Description of the task:
Produce as output only the lines below starting at the line with "3 non-polymer 'SULFATE ION'" and continuing through the line with "ATOM 19 C C", each one exactly as written.
*** Exercise data ***
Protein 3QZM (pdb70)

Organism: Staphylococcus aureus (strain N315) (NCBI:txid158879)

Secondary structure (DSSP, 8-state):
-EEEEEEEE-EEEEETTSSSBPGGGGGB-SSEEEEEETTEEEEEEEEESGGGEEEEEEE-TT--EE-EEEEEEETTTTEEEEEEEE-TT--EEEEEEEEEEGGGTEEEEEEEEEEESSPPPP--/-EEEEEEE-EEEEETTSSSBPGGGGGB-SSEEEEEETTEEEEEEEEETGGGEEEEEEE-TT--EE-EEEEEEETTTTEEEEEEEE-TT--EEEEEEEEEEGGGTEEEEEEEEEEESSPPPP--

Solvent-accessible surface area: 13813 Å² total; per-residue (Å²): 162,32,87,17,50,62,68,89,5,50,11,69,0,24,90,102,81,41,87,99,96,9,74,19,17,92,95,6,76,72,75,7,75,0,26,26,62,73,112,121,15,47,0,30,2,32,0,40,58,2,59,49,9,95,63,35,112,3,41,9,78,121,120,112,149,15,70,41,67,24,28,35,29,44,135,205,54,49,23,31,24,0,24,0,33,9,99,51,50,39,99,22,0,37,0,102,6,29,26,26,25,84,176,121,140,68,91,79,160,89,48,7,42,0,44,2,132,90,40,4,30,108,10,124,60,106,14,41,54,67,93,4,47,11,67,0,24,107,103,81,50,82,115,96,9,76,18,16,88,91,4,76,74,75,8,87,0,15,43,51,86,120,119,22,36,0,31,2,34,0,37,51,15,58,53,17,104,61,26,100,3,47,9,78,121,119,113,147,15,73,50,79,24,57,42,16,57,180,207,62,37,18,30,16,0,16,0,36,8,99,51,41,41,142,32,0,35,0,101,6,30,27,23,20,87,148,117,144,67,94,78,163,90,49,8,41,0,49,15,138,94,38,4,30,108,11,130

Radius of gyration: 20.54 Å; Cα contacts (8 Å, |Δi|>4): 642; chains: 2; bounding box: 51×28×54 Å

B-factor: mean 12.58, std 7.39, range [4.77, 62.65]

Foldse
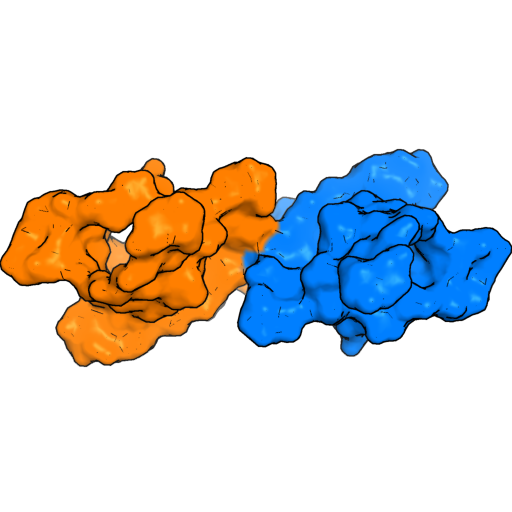ek 3Di:
DKDKDKDWWAKFKAAPPDRHGDPQRVQKDPDWMWMDMRNWIWTKIKGHLQVFWPDKWKAAPVRHGWDKDWPDCDVVRNMTIMITTDDFFGFKIWMWTWTADPVVRDTDIGIIMMGIPGTRHDDD/DDKDKDWWAKFKAAPPDRHGDPQRVQKDPTWMWMQDPNWIWTKIKGFLLVFFPDKWKAAPVRHTWDKDWDDQDPVRNMTIIITTDDFFGFKIKMWTWTDDPVVPDTDIGIIMMGIPGTRHDDD

InterPro domains:
  IPR006635 NEAT domain [PF05031] (62-177)
  IPR006635 NEAT domain [PS50978] (62-184)
  IPR006635 NEAT domain [SM00725] (62-184)
  IPR006635 NEAT domain [cd06920] (69-180)
  IPR019931 LPXTG cell wall anchor motif [PF00746] (306-349)
  IPR019931 LPXTG cell wall anchor motif [PS50847] (313-350)
  IPR037250 NEAT domain superfamily [G3DSA:2.60.40.1850] (63-188)
  IPR037250 NEAT domain superfamily [SSF158911] (56-190)
  IPR050436 Iron-regulated surface determinant protein A [PTHR37824] (59-348)

CATH classification: 2.60.40.1850

Structure (mmCIF, N/CA/C/O backbone):
data_3QZM
#
_entry.id   3QZM
#
_cell.length_a   52.490
_cell.length_b   51.760
_cell.length_c   55.690
_cell.angle_alpha   90.000
_cell.angle_beta   91.940
_cell.angle_gamma   90.000
#
_symmetry.space_group_name_H-M   'P 1 21 1'
#
loop_
_entity.id
_entity.type
_entity.pdbx_description
1 polymer 'Iron-regulated surface determinant protein A'
2 non-polymer 'PROTOPORPHYRIN IX CONTAINING FE'
3 non-polymer 'SULFATE ION'
4 non-polymer GLYCEROL
5 water water
#
loop_
_atom_site.group_PDB
_atom_site.id
_atom_site.type_symbol
_atom_site.label_atom_id
_atom_site.label_alt_id
_atom_site.label_comp_id
_atom_site.label_asym_id
_atom_site.label_entity_id
_atom_site.label_seq_id
_atom_site.pdbx_PDB_ins_code
_atom_site.Cartn_x
_atom_site.Cartn_y
_atom_site.Cartn_z
_atom_site.occupancy
_atom_site.B_iso_or_equiv
_atom_site.auth_seq_id
_atom_site.auth_comp_id
_atom_site.auth_asym_id
_atom_site.auth_atom_id
_atom_site.pdbx_PDB_model_num
ATOM 1 N N A MET A 1 4 ? 3.090 -3.729 -0.440 0.50 28.90 61 MET A N 1
ATOM 2 N N B MET A 1 4 ? 3.312 -3.996 -0.109 0.50 28.88 61 MET A N 1
ATOM 3 C CA A MET A 1 4 ? 2.393 -2.411 -0.398 0.50 29.00 61 MET A CA 1
ATOM 4 C CA B MET A 1 4 ? 2.748 -2.615 -0.145 0.50 29.04 61 MET A CA 1
ATOM 5 C C A MET A 1 4 ? 1.855 -2.078 0.992 0.50 28.41 61 MET A C 1
ATOM 6 C C B MET A 1 4 ? 2.235 -2.233 1.234 0.50 28.33 61 MET A C 1
ATOM 7 O O A MET A 1 4 ? 1.066 -2.846 1.549 0.50 28.85 61 MET A O 1
ATOM 8 O O B MET A 1 4 ? 1.807 -3.097 2.002 0.50 28.56 61 MET A O 1
ATOM 17 N N . SER A 1 5 ? 2.289 -0.941 1.545 1.00 27.45 62 SER A N 1
ATOM 18 C CA . SER A 1 5 ? 1.753 -0.428 2.812 1.00 26.53 62 SER A CA 1
ATOM 19 C C . SER A 1 5 ? 1.365 1.044 2.711 1.00 24.81 62 SER A C 1
ATOM 20 O O . SER A 1 5 ? 1.826 1.767 1.822 1.00 24.37 62 SER A O 1
ATOM 23 N N . GLN A 1 6 ? 0.509 1.488 3.625 1.00 23.22 63 GLN A N 1
ATOM 24 C CA . GLN A 1 6 ? 0.079 2.874 3.650 1.00 22.86 63 GLN A CA 1
ATOM 25 C C . GLN A 1 6 ? 0.237 3.369 5.072 1.00 20.77 63 GLN A C 1
ATOM 26 O O . GLN A 1 6 ? 0.031 2.601 6.018 1.00 21.46 63 GLN A O 1
ATOM 32 N N . ALA A 1 7 ? 0.598 4.639 5.215 1.00 19.86 64 ALA A N 1
ATOM 33 C CA . ALA A 1 7 ? 0.724 5.274 6.512 1.00 19.22 64 ALA A CA 1
ATOM 34 C C . ALA A 1 7 ? 0.104 6.652 6.478 1.00 19.21 64 ALA A C 1
ATOM 35 O O . ALA A 1 7 ? 0.203 7.363 5.479 1.00 20.06 64 ALA A O 1
ATOM 37 N N . THR A 1 8 ? -0.492 7.028 7.599 1.00 17.90 65 THR A N 1
ATOM 38 C CA . THR A 1 8 ? -1.141 8.322 7.784 1.00 17.98 65 THR A CA 1
ATOM 39 C C . THR A 1 8 ? -0.763 8.769 9.198 1.00 16.40 65 THR A C 1
ATOM 40 O O . THR A 1 8 ? -0.639 7.942 10.104 1.00 17.03 65 THR A O 1
ATOM 44 N N . SER A 1 9 ? -0.572 10.065 9.413 1.00 14.66 66 SER A N 1
ATOM 45 C CA . SER A 1 9 ? -0.305 10.545 10.766 1.00 14.96 66 SER A CA 1
ATOM 46 C C . SER A 1 9 ? -0.920 11.901 10.998 1.00 13.87 66 SER A C 1
ATOM 47 O O . SER A 1 9 ? -1.157 12.677 10.043 1.00 16.72 66 SER A O 1
ATOM 50 N N . GLN A 1 10 ? -1.135 12.226 12.270 1.00 13.53 67 GLN A N 1
ATOM 51 C CA . GLN A 1 10 ? -1.461 13.594 12.634 1.00 13.97 67 GLN A CA 1
ATOM 52 C C . GLN A 1 10 ? -1.068 13.851 14.064 1.00 11.48 67 GLN A C 1
ATOM 53 O O . GLN A 1 10 ? -0.895 12.919 14.850 1.00 11.29 67 GLN A O 1
ATOM 59 N N . PRO A 1 11 ? -0.912 15.130 14.411 1.00 10.80 68 PRO A N 1
ATOM 60 C CA . PRO A 1 11 ? -0.526 15.435 15.799 1.00 10.07 68 PRO A CA 1
ATOM 61 C C . PRO A 1 11 ? -1.609 15.047 16.790 1.00 9.58 68 PRO A C 1
ATOM 62 O O . PRO A 1 11 ? -2.810 15.060 16.463 1.00 10.78 68 PRO A O 1
ATOM 66 N N . ILE A 1 12 ? -1.199 14.721 18.010 1.00 9.02 69 ILE A N 1
ATOM 67 C CA . ILE A 1 12 ? -2.150 14.597 19.113 1.00 9.08 69 ILE A CA 1
ATOM 68 C C . ILE A 1 12 ? -1.446 15.085 20.351 1.00 9.22 69 ILE A C 1
ATOM 69 O O . ILE A 1 12 ? -0.347 14.629 20.679 1.00 11.31 69 ILE A O 1
ATOM 74 N N . ASN A 1 13 ? -2.071 16.014 21.036 1.00 8.87 70 ASN A N 1
ATOM 75 C CA . ASN A 1 13 ? -1.457 16.503 22.273 1.00 8.85 70 ASN A CA 1
ATOM 76 C C . ASN A 1 13 ? -1.944 15.683 23.452 1.00 7.53 70 ASN A C 1
ATOM 77 O O . ASN A 1 13 ? -2.856 14.841 23.351 1.00 8.25 70 ASN A O 1
ATOM 82 N N . PHE A 1 14 ? -1.260 15.871 24.574 1.00 6.26 71 PHE A N 1
ATOM 83 C CA . PHE A 1 14 ? -1.486 15.034 25.726 1.00 5.33 71 PHE A CA 1
ATOM 84 C C . PHE A 1 14 ? -0.927 15.732 26.938 1.00 5.35 71 PHE A C 1
ATOM 85 O O . PHE A 1 14 ? -0.103 16.651 26.848 1.00 6.08 71 PHE A O 1
ATOM 93 N N . GLN A 1 15 ? -1.342 15.260 28.115 1.00 6.17 72 GLN A N 1
ATOM 94 C CA . GLN A 1 15 ? -0.730 15.665 29.385 1.00 5.98 72 GLN A CA 1
ATOM 95 C C . GLN A 1 15 ? -0.568 14.433 30.262 1.00 5.34 72 GLN A C 1
ATOM 96 O O . GLN A 1 15 ? -1.538 13.707 30.491 1.00 6.63 72 GLN A O 1
ATOM 102 N N . VAL A 1 16 ? 0.628 14.258 30.801 1.00 5.50 73 VAL A N 1
ATOM 103 C CA . VAL A 1 16 ? 0.860 13.226 31.813 1.00 5.67 73 VAL A CA 1
ATOM 104 C C . VAL A 1 16 ? 0.504 13.780 33.167 1.00 5.16 73 VAL A C 1
ATOM 105 O O . V
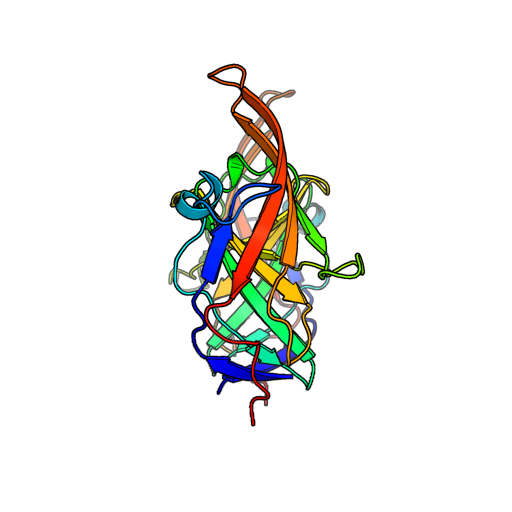AL A 1 16 ? 0.948 14.891 33.529 1.00 6.02 73 VAL A O 1
ATOM 109 N N . GLN A 1 17 ? -0.302 13.019 33.893 1.00 5.97 74 GLN A N 1
ATOM 110 C CA . GLN A 1 17 ? -0.865 13.416 35.167 1.00 5.99 74 GLN A CA 1
ATOM 111 C C . GLN A 1 17 ? -0.449 12.440 36.259 1.00 6.68 74 GLN A C 1
ATOM 112 O O . GLN A 1 17 ? -0.127 11.265 36.018 1.00 6.73 74 GLN A O 1
ATOM 118 N N . LYS A 1 18 ? -0.500 12.937 37.494 1.00 7.56 75 LYS A N 1
ATOM 119 C CA . LYS A 1 18 ? -0.050 12.190 38.663 1.00 7.73 75 LYS A CA 1
ATOM 120 C C . LYS A 1 18 ? -0.938 11.025 38.985 1.00 8.55 75 LYS A C 1
ATOM 121 O O . LYS A 1 18 ? -2.149 11.078 38.798 1.00 9.39 75 LYS A O 1
ATOM 127 N N . ASP A 1 19 ? -0.333 9.974 39.533 1.00 9.22 76 ASP A N 1
ATOM 128 C CA . ASP A 1 19 ? -1.145 8.847 39.995 1.00 10.31 76 ASP A CA 1
ATOM 129 C C . ASP A 1 19 ? -2.161 9.347 41.035 1.00 11.71 76 ASP A C 1
ATOM 130 O O . ASP A 1 19 ? -1.799 10.021 42.012 1.00 14.11 76 ASP A O 1
ATOM 135 N N . GLY A 1 20 ? -3.437 9.043 40.811 1.00 12.86 77 GLY A N 1
ATOM 136 C CA . GLY A 1 20 ? -4.483 9.344 41.793 1.00 15.11 77 GLY A CA 1
ATOM 137 C C . GLY A 1 20 ? -5.067 10.732 41.672 1.00 14.49 77 GLY A C 1
ATOM 138 O O . GLY A 1 20 ? -5.913 11.089 42.471 1.00 17.06 77 GLY A O 1
ATOM 139 N N . SER A 1 21 ? -4.631 11.538 40.700 1.00 13.98 78 SER A N 1
ATOM 140 C CA . SER A 1 21 ? -5.246 12.869 40.522 1.00 13.89 78 SER A CA 1
ATOM 141 C C . SER A 1 21 ? -5.165 13.325 39.083 1.00 12.30 78 SER A C 1
ATOM 142 O O . SER A 1 21 ? -4.636 12.627 38.228 1.00 13.25 78 SER A O 1
ATOM 145 N N A SER A 1 22 ? -5.669 14.516 38.823 0.50 11.68 79 SER A N 1
ATOM 146 N N B SER A 1 22 ? -5.746 14.481 38.798 0.50 12.08 79 SER A N 1
ATOM 147 C CA A SER A 1 22 ? -5.469 15.144 37.537 0.50 11.22 79 SER A CA 1
ATOM 148 C CA B SER A 1 22 ? -5.770 15.056 37.454 0.50 12.02 79 SER A CA 1
ATOM 149 C C A SER A 1 22 ? -4.328 16.148 37.530 0.50 10.02 79 SER A C 1
ATOM 150 C C B SER A 1 22 ? -4.676 16.100 37.273 0.50 10.74 79 SER A C 1
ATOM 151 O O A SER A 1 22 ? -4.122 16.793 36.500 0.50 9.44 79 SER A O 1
*** End of Exercise data ***
Exercise solution:
3 non-polymer 'SULFATE ION'
4 non-polymer GLYCEROL
5 water water
#
loop_
_atom_site.group_PDB
_atom_site.id
_atom_site.type_symbol
_atom_site.label_atom_id
_atom_site.label_alt_id
_atom_site.label_comp_id
_atom_site.label_asym_id
_atom_site.label_entity_id
_atom_site.label_seq_id
_atom_site.pdbx_PDB_ins_code
_atom_site.Cartn_x
_atom_site.Cartn_y
_atom_site.Cartn_z
_atom_site.occupancy
_atom_site.B_iso_or_equiv
_atom_site.auth_seq_id
_atom_site.auth_comp_id
_atom_site.auth_asym_id
_atom_site.auth_atom_id
_atom_site.pdbx_PDB_model_num
ATOM 1 N N A MET A 1 4 ? 3.090 -3.729 -0.440 0.50 28.90 61 MET A N 1
ATOM 2 N N B MET A 1 4 ? 3.312 -3.996 -0.109 0.50 28.88 61 MET A N 1
ATOM 3 C CA A MET A 1 4 ? 2.393 -2.411 -0.398 0.50 29.00 61 MET A CA 1
ATOM 4 C CA B MET A 1 4 ? 2.748 -2.615 -0.145 0.50 29.04 61 MET A CA 1
ATOM 5 C C A MET A 1 4 ? 1.855 -2.078 0.992 0.50 28.41 61 MET A C 1
ATOM 6 C C B MET A 1 4 ? 2.235 -2.233 1.234 0.50 28.33 61 MET A C 1
ATOM 7 O O A MET A 1 4 ? 1.066 -2.846 1.549 0.50 28.85 61 MET A O 1
ATOM 8 O O B MET A 1 4 ? 1.807 -3.097 2.002 0.50 28.56 61 MET A O 1
ATOM 17 N N . SER A 1 5 ? 2.289 -0.941 1.545 1.00 27.45 62 SER A N 1
ATOM 18 C CA . SER A 1 5 ? 1.753 -0.428 2.812 1.00 26.53 62 SER A CA 1
ATOM 19 C C . SER A 1 5 ? 1.365 1.044 2.711 1.00 24.81 62 SER A C 1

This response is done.